======== PROVIDED DATA

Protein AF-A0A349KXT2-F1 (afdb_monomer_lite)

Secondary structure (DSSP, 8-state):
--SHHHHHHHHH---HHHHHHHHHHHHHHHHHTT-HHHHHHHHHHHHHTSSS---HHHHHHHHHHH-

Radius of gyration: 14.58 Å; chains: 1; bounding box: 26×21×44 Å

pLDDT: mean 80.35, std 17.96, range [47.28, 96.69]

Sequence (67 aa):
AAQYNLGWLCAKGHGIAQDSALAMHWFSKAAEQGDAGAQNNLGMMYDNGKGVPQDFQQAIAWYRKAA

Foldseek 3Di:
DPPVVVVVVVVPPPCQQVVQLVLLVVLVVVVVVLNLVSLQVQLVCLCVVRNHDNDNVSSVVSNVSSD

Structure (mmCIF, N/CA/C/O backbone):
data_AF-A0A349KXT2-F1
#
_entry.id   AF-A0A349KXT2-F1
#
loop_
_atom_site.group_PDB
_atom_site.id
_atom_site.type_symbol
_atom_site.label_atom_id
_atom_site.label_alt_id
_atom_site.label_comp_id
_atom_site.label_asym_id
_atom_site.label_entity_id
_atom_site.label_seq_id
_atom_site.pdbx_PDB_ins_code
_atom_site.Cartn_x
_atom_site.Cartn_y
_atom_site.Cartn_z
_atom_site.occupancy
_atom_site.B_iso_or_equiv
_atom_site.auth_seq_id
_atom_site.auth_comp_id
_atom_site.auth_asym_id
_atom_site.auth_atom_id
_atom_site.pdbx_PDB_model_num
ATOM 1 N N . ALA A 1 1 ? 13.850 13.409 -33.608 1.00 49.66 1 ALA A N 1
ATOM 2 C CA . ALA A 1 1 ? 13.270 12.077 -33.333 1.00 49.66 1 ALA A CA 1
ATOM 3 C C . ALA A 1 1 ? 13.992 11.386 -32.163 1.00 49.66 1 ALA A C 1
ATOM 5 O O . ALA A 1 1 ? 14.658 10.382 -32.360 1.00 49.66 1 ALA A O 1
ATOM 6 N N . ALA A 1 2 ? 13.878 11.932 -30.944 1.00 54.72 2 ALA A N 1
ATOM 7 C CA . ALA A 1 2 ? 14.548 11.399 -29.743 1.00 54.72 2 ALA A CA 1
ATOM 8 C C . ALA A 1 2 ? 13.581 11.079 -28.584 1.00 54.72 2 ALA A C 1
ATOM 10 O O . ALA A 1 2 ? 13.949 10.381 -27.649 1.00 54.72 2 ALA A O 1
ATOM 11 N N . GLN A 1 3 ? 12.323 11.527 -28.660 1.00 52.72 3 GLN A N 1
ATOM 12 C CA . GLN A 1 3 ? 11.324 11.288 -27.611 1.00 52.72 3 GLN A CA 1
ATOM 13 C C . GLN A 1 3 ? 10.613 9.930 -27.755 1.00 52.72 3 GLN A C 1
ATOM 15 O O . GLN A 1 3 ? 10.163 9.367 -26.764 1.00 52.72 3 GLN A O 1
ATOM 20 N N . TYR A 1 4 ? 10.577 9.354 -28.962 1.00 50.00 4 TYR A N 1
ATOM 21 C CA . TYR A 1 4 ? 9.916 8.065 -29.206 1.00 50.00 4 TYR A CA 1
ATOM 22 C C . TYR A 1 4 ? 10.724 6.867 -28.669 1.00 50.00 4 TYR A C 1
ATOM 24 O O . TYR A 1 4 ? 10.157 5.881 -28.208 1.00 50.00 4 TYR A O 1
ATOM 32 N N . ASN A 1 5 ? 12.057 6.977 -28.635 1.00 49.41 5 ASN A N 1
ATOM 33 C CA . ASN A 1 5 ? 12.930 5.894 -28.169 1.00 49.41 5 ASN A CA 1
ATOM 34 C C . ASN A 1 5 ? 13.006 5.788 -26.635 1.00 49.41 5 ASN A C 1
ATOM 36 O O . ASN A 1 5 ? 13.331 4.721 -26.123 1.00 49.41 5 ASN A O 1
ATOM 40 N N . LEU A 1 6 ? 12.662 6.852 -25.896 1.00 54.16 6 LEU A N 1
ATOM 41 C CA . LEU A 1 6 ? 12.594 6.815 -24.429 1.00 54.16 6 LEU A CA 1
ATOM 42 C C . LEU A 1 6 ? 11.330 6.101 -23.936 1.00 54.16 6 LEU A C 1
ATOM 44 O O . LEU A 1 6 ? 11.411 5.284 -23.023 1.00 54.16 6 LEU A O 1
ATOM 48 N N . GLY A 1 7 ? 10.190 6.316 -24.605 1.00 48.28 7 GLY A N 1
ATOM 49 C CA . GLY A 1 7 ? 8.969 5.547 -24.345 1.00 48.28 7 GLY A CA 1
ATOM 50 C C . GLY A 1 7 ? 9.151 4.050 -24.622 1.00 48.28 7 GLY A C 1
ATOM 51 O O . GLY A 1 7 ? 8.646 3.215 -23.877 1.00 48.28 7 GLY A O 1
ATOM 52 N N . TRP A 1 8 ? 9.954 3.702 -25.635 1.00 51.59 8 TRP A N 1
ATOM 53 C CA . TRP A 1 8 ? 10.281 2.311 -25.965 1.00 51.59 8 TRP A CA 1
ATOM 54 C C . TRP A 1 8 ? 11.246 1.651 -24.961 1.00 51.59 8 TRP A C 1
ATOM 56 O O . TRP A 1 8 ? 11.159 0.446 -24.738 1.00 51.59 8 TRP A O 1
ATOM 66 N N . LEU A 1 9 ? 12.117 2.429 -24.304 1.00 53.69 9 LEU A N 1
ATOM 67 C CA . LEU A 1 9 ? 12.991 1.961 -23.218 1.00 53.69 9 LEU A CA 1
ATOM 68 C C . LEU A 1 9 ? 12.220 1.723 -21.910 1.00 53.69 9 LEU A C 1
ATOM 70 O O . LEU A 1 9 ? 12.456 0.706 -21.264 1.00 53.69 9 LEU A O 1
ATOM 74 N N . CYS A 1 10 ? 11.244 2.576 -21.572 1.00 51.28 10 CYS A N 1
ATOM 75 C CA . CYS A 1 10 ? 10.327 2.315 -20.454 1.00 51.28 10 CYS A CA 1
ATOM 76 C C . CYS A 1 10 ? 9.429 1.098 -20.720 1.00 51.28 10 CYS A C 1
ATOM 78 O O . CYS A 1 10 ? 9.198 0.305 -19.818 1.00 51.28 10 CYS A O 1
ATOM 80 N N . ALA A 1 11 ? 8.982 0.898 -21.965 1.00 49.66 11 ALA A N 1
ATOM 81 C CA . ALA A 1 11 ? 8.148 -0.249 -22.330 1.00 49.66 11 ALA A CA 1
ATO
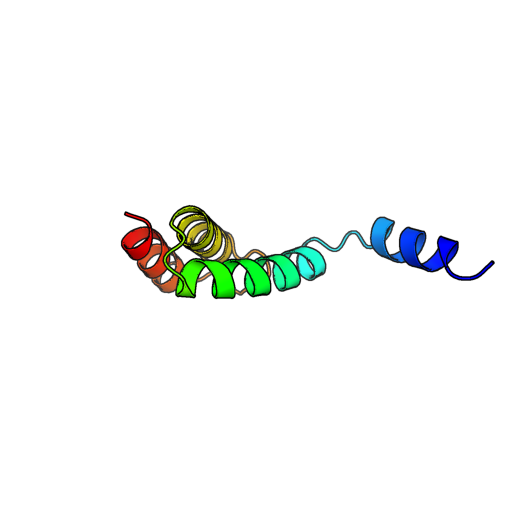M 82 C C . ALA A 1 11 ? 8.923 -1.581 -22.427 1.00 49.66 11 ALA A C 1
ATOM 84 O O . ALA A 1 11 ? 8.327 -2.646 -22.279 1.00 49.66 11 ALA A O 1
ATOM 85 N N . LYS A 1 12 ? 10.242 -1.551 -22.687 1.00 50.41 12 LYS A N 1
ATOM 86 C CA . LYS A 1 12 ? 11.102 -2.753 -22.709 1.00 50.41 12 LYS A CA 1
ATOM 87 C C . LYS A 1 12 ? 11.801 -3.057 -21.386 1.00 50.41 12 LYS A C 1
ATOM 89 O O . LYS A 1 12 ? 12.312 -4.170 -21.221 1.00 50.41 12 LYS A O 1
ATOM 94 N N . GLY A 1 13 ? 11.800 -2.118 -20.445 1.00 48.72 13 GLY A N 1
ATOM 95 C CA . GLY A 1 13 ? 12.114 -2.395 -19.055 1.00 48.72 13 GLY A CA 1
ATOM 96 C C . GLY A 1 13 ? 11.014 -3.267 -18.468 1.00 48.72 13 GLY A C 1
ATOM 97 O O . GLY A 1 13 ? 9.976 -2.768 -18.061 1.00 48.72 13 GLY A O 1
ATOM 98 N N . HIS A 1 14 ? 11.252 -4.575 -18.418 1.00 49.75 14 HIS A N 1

================
======== PROVIDED DATA

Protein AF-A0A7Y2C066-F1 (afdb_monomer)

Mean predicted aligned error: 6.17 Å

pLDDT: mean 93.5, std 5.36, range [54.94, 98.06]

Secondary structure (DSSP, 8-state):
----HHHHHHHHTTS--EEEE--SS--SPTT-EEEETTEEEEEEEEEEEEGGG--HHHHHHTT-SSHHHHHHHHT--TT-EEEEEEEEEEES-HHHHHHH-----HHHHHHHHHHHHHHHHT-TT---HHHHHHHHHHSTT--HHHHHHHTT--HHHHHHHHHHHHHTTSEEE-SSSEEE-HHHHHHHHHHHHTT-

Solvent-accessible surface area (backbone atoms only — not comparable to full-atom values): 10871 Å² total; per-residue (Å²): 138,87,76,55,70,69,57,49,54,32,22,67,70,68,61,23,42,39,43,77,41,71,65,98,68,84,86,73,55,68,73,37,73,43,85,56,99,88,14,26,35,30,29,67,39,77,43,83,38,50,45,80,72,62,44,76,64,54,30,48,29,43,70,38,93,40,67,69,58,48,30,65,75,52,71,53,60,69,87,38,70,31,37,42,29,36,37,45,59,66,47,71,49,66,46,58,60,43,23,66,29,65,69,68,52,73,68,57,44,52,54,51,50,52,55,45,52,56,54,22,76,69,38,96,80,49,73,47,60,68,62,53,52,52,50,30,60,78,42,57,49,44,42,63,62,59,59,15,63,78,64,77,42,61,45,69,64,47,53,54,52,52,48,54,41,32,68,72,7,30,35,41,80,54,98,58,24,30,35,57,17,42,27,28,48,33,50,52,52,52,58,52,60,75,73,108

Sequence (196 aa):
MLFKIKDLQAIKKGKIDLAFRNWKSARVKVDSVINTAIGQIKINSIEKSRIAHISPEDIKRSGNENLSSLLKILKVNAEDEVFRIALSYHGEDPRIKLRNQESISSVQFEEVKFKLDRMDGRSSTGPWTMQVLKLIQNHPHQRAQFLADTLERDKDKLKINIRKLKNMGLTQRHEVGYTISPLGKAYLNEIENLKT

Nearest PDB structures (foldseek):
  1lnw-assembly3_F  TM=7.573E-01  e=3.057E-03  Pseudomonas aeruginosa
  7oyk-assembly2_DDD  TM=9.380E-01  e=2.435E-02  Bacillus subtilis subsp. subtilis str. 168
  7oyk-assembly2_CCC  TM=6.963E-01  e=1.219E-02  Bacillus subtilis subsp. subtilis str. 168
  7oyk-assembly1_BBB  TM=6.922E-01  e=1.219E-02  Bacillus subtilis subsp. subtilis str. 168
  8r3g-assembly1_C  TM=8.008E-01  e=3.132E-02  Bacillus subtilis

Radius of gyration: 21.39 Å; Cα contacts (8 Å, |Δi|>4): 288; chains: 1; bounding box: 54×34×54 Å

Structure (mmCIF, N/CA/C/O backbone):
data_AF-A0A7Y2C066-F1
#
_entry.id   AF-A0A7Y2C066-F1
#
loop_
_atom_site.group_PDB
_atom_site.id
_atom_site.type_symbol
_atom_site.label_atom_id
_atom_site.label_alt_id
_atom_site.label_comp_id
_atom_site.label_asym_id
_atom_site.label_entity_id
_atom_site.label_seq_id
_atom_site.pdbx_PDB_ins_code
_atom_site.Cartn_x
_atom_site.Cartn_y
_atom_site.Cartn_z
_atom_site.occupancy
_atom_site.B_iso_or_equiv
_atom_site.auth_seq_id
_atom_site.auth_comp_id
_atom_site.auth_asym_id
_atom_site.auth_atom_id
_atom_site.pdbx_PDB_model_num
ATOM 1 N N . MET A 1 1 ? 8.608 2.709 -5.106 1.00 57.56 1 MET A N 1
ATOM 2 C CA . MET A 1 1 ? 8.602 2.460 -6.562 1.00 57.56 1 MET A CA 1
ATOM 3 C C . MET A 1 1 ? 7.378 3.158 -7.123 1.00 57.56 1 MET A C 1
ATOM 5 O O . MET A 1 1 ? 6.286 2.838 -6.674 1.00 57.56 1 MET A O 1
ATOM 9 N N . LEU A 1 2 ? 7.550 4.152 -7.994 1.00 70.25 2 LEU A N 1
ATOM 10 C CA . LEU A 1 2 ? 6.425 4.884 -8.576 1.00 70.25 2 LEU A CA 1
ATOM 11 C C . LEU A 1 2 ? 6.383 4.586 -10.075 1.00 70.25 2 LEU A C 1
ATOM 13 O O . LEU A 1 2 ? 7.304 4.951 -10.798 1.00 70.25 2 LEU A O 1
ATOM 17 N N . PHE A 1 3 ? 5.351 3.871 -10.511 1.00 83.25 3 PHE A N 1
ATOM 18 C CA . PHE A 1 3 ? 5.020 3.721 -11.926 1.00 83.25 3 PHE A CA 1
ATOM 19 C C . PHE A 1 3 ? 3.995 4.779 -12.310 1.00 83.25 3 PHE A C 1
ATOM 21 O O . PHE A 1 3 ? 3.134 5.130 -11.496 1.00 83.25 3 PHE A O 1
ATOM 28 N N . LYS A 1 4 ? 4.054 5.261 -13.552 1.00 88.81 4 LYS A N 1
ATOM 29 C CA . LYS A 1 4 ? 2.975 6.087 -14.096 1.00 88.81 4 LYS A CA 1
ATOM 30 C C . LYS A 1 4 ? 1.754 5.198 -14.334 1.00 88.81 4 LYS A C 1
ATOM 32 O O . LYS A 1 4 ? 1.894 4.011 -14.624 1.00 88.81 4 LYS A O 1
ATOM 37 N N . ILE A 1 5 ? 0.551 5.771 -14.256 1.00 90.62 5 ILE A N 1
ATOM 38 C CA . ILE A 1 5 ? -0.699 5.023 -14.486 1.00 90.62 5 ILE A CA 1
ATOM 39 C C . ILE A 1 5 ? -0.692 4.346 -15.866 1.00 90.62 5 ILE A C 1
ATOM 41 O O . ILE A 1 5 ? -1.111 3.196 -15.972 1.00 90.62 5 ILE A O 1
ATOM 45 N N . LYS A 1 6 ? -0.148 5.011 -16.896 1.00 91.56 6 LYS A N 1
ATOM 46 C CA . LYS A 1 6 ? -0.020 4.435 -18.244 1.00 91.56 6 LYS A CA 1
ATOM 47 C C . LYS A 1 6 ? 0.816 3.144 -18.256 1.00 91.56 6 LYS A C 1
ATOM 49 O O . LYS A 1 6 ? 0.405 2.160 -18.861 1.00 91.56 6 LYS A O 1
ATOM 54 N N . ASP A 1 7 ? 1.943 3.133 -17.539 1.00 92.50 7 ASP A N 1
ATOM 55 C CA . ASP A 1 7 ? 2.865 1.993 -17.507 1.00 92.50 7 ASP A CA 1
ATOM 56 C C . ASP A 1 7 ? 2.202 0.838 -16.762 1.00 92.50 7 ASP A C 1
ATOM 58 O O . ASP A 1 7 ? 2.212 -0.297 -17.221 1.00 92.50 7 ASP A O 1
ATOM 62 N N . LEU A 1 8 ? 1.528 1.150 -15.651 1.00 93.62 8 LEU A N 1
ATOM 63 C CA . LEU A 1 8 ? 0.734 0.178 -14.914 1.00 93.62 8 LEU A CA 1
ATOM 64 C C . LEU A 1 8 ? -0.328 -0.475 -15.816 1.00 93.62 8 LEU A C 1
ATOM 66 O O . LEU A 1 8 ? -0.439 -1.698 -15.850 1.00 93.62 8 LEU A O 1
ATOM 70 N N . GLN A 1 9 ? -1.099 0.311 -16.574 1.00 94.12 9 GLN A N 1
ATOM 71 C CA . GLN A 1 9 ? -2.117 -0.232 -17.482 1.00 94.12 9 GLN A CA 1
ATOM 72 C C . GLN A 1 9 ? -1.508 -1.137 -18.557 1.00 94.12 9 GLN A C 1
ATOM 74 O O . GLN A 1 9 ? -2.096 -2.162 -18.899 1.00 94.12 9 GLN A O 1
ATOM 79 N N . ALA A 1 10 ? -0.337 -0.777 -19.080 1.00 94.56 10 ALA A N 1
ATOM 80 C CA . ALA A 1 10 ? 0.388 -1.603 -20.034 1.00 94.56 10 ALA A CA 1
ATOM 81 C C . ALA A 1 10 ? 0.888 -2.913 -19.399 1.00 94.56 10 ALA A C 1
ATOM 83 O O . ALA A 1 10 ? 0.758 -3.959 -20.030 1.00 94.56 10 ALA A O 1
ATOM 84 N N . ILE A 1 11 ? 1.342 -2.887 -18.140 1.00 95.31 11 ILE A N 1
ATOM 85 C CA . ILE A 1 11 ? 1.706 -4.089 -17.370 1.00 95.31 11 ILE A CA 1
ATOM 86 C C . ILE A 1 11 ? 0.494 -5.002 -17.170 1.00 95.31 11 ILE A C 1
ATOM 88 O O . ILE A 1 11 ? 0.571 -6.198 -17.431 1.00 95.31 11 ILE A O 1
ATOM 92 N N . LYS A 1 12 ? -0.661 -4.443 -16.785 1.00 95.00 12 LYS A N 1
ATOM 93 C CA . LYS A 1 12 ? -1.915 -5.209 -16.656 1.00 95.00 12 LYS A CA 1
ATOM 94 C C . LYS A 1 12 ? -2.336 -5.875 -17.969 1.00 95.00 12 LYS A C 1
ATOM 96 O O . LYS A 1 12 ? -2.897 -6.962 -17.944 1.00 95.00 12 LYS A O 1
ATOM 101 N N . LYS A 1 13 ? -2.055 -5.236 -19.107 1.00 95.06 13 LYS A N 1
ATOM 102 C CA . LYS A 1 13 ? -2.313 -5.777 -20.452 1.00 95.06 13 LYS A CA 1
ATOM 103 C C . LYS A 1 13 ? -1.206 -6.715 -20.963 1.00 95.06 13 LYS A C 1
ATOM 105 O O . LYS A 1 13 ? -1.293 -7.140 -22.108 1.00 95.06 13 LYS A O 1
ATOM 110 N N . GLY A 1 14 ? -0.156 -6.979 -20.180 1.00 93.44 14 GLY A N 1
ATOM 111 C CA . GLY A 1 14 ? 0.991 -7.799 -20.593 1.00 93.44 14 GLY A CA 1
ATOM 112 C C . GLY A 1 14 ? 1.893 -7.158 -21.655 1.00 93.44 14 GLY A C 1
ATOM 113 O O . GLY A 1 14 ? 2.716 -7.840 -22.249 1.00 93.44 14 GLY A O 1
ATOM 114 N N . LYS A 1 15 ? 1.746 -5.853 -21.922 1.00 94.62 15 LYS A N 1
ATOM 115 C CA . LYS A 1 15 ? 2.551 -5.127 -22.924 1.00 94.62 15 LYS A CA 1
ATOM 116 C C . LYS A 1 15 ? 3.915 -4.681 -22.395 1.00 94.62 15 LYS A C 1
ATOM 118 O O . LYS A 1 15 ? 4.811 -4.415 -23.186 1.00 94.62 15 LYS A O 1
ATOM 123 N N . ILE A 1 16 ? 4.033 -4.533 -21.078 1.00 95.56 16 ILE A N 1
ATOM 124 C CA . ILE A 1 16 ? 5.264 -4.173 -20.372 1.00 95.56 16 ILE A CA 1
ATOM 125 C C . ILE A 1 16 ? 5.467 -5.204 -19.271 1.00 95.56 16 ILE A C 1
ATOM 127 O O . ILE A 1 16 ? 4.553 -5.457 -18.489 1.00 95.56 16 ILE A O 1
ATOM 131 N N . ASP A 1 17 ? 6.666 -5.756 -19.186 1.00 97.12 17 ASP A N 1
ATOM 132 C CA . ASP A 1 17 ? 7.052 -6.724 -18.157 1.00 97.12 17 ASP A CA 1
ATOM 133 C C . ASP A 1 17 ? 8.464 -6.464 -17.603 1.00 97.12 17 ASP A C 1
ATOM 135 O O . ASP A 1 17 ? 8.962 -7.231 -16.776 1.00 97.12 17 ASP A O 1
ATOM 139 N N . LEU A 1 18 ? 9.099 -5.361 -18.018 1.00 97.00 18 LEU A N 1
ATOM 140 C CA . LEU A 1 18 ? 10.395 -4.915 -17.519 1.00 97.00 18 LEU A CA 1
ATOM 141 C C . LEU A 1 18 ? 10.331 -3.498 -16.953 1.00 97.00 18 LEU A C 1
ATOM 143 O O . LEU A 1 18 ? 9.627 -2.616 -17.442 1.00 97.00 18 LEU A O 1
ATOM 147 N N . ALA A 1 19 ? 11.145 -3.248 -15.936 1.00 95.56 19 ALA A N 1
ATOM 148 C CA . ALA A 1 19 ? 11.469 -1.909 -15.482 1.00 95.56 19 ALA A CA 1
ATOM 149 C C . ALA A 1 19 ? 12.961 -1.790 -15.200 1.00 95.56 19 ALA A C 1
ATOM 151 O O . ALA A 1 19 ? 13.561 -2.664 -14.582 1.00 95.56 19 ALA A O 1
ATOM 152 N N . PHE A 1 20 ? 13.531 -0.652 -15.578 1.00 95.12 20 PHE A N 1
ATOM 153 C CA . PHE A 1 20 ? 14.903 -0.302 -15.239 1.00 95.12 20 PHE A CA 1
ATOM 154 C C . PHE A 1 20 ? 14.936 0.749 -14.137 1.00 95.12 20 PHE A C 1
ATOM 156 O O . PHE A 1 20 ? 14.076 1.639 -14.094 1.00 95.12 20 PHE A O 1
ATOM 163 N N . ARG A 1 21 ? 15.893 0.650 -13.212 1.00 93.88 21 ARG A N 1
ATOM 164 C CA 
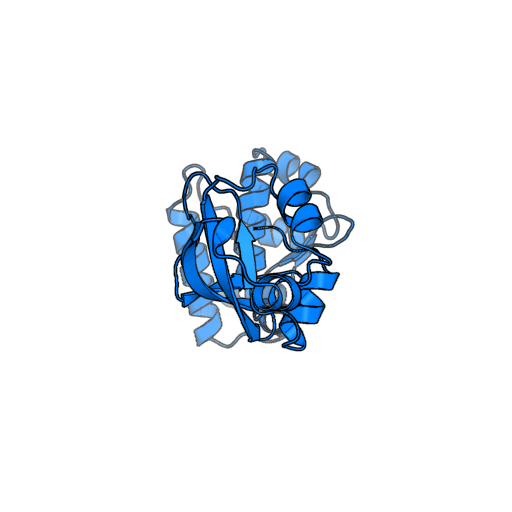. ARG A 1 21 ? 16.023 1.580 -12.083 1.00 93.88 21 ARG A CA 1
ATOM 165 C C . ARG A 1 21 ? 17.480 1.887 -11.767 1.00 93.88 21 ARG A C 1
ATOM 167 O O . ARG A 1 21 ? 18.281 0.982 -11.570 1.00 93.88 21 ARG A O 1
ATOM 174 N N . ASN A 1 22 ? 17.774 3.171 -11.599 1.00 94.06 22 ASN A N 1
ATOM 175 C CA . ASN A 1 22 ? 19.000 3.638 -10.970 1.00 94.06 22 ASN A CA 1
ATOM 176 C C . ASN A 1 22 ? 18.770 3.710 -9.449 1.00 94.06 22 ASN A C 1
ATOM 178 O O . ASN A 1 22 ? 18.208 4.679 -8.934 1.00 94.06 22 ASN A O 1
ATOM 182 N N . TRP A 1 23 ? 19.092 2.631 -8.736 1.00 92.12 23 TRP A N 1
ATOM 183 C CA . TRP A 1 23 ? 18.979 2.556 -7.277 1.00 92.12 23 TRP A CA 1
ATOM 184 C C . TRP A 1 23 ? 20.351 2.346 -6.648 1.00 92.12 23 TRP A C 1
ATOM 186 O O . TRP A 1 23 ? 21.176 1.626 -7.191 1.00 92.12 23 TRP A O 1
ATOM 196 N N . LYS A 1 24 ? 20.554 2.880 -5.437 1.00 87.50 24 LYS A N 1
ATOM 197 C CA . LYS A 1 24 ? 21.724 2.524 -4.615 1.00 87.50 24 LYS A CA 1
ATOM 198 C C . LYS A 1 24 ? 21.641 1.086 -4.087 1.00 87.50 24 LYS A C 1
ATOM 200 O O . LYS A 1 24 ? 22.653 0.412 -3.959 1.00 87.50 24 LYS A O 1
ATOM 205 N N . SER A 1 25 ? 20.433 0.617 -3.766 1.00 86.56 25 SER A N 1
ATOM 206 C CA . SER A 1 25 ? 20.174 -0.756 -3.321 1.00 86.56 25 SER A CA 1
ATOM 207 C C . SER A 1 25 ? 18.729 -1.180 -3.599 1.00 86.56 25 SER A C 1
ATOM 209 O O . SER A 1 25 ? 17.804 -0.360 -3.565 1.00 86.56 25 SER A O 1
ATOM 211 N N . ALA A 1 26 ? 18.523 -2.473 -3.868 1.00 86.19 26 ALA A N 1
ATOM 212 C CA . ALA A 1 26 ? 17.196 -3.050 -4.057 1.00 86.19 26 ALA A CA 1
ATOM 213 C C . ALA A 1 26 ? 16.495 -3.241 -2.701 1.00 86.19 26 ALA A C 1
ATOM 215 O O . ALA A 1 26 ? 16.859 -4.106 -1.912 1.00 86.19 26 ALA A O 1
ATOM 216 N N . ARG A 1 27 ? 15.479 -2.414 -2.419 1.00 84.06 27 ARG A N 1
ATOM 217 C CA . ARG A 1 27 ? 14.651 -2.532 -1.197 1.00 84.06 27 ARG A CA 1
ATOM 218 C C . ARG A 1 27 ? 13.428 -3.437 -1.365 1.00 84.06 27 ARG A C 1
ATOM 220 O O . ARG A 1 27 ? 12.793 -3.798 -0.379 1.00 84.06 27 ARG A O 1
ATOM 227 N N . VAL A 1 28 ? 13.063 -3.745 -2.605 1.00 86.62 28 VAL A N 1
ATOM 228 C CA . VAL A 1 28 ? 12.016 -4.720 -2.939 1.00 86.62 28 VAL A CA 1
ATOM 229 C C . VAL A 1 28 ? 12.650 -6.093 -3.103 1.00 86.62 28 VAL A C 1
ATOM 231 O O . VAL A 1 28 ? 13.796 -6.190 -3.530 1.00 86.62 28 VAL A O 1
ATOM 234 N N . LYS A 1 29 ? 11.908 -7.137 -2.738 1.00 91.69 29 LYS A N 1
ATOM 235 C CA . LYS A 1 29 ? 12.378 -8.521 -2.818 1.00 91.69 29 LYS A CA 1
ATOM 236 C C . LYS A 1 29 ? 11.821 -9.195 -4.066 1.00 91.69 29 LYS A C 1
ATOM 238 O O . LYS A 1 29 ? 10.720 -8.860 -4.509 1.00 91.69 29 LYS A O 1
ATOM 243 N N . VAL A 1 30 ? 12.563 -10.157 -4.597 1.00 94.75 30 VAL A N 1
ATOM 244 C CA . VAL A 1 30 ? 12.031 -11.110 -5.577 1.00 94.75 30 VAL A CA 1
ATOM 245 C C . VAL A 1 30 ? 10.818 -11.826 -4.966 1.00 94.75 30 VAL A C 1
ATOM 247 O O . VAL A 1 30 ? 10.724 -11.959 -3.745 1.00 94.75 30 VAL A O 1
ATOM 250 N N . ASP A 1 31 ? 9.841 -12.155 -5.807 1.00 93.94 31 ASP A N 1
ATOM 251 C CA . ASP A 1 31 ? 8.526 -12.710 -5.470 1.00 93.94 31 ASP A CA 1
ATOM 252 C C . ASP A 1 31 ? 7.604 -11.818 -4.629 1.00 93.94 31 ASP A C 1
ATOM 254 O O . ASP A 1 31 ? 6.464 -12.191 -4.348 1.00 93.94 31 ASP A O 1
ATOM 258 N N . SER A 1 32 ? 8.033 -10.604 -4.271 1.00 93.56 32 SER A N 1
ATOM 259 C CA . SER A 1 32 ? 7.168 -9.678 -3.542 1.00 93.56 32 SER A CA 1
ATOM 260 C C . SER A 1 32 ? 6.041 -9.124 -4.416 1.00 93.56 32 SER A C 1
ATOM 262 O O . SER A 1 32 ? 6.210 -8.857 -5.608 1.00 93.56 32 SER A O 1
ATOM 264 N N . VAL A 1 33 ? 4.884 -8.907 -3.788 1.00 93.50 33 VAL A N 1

================

#### [WHAT NEEDS TO BE DONE]
Could you restate word for word the lines above from the one containing "ATOM 209 O O" through the one containing "ATOM 216 N N", both included, and nothing else?

#### [EXERCISE RESULT]
ATOM 209 O O . SER A 1 25 ? 17.804 -0.360 -3.565 1.00 86.56 25 SER A O 1
ATOM 211 N N . ALA A 1 26 ? 18.523 -2.473 -3.868 1.00 86.19 26 ALA A N 1
ATOM 212 C CA . ALA A 1 26 ? 17.196 -3.050 -4.057 1.00 86.19 26 ALA A CA 1
ATOM 213 C C . ALA A 1 26 ? 16.495 -3.241 -2.701 1.00 86.19 26 ALA A C 1
ATOM 215 O O . ALA A 1 26 ? 16.859 -4.106 -1.912 1.00 86.19 26 ALA A O 1
ATOM 216 N N . ARG A 1 27 ? 15.479 -2.414 -2.419 1.00 84.06 27 ARG A N 1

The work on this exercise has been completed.